Note2: Linux users must install GLFW and make sure the checkbox USE_GLFW is checked in the cmake settings.

Vulkan Samples


This sample show a Vulkan implementation of the super-sampled technique explained here

The source code contains two implementations: OpenGL original implementation and Vulkan implementation

This sample shows also a way to write Vulkan code in a rather more compact fashion: by using constructors and functors. Details of this part are in NVK.cpp.



This example shows how to write some Vulkan code and how to implement a multi-threading approach based of thread-workers.

Thread-workers are spawned to build parts of the scene divided in smaller chunks. Each thread-worker will get the responsibility to write secondary command buffers.

When all are done, the main thread will gather these command-buffers to finally integrate them to the primary command-buffer.

This sample shows also a way to write Vulkan code in a rather more compact fashion: by using constructors and functors. Details of this part are in NVK.cpp.



This sample sets up the Vulkan Device, queue etc, loads a model from a bespoke file format along with associated materials and textures and renders with a single thread.



The sample allows comparing various rendering approaches using core OpenGL, extended OpenGL via bindless and NV_command_list as well as Vulkan. It currently does make use of NVIDIA specific extensions to use Vulkan within an OpenGL context and display a Vulkan image.

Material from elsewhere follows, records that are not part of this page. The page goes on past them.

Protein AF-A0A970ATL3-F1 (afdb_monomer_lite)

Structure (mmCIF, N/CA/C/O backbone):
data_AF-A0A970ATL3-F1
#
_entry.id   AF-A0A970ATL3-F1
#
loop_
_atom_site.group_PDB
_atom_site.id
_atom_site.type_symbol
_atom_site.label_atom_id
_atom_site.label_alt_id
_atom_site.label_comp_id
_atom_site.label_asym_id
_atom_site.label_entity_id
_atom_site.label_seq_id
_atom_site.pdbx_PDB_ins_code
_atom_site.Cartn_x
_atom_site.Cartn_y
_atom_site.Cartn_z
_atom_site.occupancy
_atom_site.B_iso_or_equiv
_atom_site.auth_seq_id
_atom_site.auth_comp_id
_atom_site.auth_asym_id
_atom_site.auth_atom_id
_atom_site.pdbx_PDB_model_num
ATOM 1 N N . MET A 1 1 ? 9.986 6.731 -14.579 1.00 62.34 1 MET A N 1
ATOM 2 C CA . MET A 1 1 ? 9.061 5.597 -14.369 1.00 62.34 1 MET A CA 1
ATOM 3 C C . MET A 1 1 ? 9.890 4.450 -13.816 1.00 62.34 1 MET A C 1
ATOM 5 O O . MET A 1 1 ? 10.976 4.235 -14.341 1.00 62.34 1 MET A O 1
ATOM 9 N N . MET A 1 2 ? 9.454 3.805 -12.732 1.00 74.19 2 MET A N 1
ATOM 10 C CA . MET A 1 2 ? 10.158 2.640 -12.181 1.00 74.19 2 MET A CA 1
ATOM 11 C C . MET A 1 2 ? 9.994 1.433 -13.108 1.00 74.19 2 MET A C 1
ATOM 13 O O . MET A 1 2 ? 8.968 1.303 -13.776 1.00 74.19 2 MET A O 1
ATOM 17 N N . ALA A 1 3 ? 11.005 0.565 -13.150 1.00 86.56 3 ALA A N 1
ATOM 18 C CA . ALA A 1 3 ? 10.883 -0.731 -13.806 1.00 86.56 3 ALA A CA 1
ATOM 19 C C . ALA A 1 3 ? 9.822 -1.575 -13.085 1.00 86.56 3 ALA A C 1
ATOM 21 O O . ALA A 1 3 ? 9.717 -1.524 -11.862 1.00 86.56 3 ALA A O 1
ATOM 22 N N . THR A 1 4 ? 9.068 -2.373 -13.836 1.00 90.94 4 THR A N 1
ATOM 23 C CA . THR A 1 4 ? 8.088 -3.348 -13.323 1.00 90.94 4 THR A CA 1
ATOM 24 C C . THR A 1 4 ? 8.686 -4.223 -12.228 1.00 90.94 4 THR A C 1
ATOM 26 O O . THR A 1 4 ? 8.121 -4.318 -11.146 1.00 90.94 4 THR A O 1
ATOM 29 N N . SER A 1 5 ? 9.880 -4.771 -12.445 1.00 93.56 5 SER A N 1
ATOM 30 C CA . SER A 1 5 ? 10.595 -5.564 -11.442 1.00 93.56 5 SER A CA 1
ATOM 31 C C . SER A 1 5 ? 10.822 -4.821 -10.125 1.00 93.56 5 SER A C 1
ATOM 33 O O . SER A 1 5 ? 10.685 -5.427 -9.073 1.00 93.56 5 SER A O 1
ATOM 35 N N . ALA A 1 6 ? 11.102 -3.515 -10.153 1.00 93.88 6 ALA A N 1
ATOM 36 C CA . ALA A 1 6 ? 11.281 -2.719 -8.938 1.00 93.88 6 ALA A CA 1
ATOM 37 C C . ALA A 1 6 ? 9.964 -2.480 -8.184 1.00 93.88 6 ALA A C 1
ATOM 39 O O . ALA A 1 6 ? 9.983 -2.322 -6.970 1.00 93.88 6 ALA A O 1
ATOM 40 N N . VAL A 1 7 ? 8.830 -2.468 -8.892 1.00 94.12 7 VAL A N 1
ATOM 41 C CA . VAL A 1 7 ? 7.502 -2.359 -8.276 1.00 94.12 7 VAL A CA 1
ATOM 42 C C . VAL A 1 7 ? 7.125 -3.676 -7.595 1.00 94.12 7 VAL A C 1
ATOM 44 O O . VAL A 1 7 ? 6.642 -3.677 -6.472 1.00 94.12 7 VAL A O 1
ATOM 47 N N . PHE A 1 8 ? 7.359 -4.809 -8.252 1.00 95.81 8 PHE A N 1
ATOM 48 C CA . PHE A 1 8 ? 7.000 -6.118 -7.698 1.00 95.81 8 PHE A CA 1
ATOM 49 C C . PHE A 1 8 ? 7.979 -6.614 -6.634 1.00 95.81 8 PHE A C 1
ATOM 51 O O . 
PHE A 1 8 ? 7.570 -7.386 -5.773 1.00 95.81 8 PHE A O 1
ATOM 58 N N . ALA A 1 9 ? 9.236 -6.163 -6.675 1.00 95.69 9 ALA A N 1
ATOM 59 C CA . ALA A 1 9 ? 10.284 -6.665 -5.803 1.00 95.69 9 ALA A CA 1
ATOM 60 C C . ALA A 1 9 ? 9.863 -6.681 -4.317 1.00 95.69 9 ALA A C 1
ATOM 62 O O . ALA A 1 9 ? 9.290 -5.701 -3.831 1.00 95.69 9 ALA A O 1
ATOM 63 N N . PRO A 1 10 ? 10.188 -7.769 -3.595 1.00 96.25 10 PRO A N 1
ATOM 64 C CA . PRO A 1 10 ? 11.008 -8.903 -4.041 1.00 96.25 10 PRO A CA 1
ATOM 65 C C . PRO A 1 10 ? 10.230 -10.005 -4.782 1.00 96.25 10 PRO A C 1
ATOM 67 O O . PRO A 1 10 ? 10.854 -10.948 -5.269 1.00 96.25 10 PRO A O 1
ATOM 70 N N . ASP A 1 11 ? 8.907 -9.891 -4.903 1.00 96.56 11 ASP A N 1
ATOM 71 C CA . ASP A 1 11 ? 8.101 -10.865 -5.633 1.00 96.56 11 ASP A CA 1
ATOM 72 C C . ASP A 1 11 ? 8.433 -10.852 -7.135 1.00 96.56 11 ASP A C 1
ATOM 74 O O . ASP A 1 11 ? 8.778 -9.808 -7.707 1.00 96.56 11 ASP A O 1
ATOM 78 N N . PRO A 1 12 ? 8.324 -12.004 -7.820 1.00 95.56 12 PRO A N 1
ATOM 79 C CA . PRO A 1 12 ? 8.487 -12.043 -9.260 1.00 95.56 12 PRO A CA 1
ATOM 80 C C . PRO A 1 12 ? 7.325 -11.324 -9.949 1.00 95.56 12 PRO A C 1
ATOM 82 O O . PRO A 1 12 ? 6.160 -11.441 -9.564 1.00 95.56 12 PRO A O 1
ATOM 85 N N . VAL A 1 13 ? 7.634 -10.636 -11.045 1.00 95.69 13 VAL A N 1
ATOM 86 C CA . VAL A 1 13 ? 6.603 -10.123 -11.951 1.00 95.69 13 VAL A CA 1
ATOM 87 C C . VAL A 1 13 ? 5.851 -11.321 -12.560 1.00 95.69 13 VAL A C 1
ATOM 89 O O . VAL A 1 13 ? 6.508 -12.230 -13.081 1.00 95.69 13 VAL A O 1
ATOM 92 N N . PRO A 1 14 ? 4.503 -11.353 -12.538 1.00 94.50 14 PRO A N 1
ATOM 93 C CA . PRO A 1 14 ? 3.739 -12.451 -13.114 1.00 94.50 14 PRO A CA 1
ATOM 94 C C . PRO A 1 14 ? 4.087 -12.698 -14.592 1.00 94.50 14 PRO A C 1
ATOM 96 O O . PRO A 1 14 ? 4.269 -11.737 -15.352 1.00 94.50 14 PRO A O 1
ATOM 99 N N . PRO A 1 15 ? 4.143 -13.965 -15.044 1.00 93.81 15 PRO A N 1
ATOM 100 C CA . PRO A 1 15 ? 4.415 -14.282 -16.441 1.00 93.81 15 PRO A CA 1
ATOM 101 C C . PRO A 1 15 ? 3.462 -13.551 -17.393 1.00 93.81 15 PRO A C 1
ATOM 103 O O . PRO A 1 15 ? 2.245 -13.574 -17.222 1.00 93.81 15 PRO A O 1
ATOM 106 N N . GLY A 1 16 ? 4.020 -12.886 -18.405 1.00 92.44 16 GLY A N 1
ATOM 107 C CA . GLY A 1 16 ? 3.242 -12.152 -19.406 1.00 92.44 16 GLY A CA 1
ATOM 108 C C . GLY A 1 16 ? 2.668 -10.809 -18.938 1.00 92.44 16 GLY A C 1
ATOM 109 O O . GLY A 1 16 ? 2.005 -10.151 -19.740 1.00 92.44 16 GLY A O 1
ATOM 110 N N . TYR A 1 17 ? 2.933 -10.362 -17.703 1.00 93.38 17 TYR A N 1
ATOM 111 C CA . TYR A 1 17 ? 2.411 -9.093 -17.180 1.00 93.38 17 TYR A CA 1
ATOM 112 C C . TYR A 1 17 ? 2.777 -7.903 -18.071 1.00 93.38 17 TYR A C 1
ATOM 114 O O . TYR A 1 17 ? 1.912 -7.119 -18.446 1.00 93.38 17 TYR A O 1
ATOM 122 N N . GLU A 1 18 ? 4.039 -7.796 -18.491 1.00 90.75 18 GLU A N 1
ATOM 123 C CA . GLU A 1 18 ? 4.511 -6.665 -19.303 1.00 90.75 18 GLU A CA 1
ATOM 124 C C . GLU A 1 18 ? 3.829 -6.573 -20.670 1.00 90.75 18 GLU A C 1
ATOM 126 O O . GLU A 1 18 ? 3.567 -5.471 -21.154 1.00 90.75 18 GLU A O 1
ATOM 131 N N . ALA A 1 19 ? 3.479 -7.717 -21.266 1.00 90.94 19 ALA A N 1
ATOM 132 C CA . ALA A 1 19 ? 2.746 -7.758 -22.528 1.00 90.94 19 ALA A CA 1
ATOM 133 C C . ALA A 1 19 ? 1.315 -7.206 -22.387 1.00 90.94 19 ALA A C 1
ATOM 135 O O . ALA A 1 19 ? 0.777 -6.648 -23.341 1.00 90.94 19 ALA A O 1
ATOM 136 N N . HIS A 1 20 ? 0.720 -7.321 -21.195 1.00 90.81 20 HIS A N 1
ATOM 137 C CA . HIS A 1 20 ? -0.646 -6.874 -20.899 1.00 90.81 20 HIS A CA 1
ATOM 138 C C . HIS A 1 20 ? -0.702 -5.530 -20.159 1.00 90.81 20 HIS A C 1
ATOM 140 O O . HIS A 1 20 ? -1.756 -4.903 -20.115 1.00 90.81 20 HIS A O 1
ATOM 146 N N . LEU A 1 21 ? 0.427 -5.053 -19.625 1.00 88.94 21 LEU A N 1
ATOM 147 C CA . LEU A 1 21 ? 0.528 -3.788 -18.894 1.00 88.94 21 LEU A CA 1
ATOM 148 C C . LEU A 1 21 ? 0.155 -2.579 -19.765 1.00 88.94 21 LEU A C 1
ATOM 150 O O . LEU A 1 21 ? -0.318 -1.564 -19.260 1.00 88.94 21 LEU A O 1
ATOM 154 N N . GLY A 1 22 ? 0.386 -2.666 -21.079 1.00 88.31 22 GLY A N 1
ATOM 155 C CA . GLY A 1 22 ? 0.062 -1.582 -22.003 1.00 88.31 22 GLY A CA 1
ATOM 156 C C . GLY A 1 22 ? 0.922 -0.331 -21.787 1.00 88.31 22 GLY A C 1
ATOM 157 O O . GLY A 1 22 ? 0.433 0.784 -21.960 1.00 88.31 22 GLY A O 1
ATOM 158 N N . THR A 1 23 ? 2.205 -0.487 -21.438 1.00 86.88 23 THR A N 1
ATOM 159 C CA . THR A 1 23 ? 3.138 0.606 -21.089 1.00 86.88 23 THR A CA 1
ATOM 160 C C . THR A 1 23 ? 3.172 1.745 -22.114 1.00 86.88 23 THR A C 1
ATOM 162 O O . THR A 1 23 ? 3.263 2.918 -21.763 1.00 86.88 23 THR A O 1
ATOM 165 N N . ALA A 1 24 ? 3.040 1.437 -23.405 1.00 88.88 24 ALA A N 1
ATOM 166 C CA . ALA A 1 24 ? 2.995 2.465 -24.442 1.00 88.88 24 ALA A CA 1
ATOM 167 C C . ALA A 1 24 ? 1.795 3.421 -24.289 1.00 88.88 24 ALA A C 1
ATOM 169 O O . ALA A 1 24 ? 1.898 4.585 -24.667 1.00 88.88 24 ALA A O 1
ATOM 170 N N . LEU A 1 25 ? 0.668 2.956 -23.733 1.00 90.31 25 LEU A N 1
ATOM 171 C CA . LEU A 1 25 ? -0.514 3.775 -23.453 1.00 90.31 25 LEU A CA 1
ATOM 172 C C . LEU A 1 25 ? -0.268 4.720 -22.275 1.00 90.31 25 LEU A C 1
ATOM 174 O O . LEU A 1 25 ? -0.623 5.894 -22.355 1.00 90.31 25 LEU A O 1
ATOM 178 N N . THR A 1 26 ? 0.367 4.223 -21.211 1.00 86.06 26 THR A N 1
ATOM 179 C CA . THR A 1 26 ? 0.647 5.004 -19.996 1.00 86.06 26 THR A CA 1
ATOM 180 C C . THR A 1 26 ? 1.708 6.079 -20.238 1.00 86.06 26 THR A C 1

The content being rendered in the sample is a CAD model which is made of many parts that have few triangles. Having such low complexity per draw-call can very often result into being CPU bound. The sample is a fork of the public cadscene OpenGL sample and introduces the usage of multiple CPU threads.

We also published a blog post on this sample:


Vulkan Fish Tornado (External contribution)

Fish Tornado from the Cinder team (special thanks to Hai Nguyen) takes full advantage of the Vulkan API to render a school of big eye trevally. Originally written by Robert Hodgin and based on animal behavior simulation research by Craig Reynolds and Professor Iain Couzin, the demo shows different schooling patterns. Periodically their peaceful swimming is interrupted by the predatory approach of a passing shark.

The screenshots presented here are rendered using Vulkan and built using Cinder, an open source C++ framework for creative coding. Originally written against OpenGL, Fish Tornado was ported to Vulkan during the initial implementation of Cinder’s Vulkan support.


Other Samples


This sample shows how to precompute ambient occlusion with OptiX Prime, and store it on the vertices of a mesh for use during final shading with OpenGL. The steps are as follows:

  • Distribute sample points over a mesh. We place a minimum number of points per triangle, then use area-based sampling for any remaining points. The total number of samples is a user parameter.
  • Compute ambient occlusion at the sample points. To help limit memory usage, we shoot rays in multiple batches using OptiX Prime. Each batch has a single jittered ray on a subset of the sample points. Geometry can be instanced and/or marked as a blocker which occludes rays but does not receive sample points of its own.
  • Resample occlusion from sample points to vertices. If the external Eigen 3 template library was found during CMake configuration, then we use the filtering method from "Least Squares Vertex Baking" (Kavan et al, EGSR 2011). Eigen is open source. In the absence of Eigen support, we use simpler barycentric resampling. This shows more visual artifacts, especially when the input mesh has large triangles. A copy of Eigen is included in the "eigen" subdirectory and will be used by default.
  • Visualize occlusion in OpenGL as a vertex attribute.
  • GitHub


    (Added on 5/8/2015)

    This is a small sample that demonstrates the most efficient way to use the CUDA-OpenGL interop API in a single-threaded manner.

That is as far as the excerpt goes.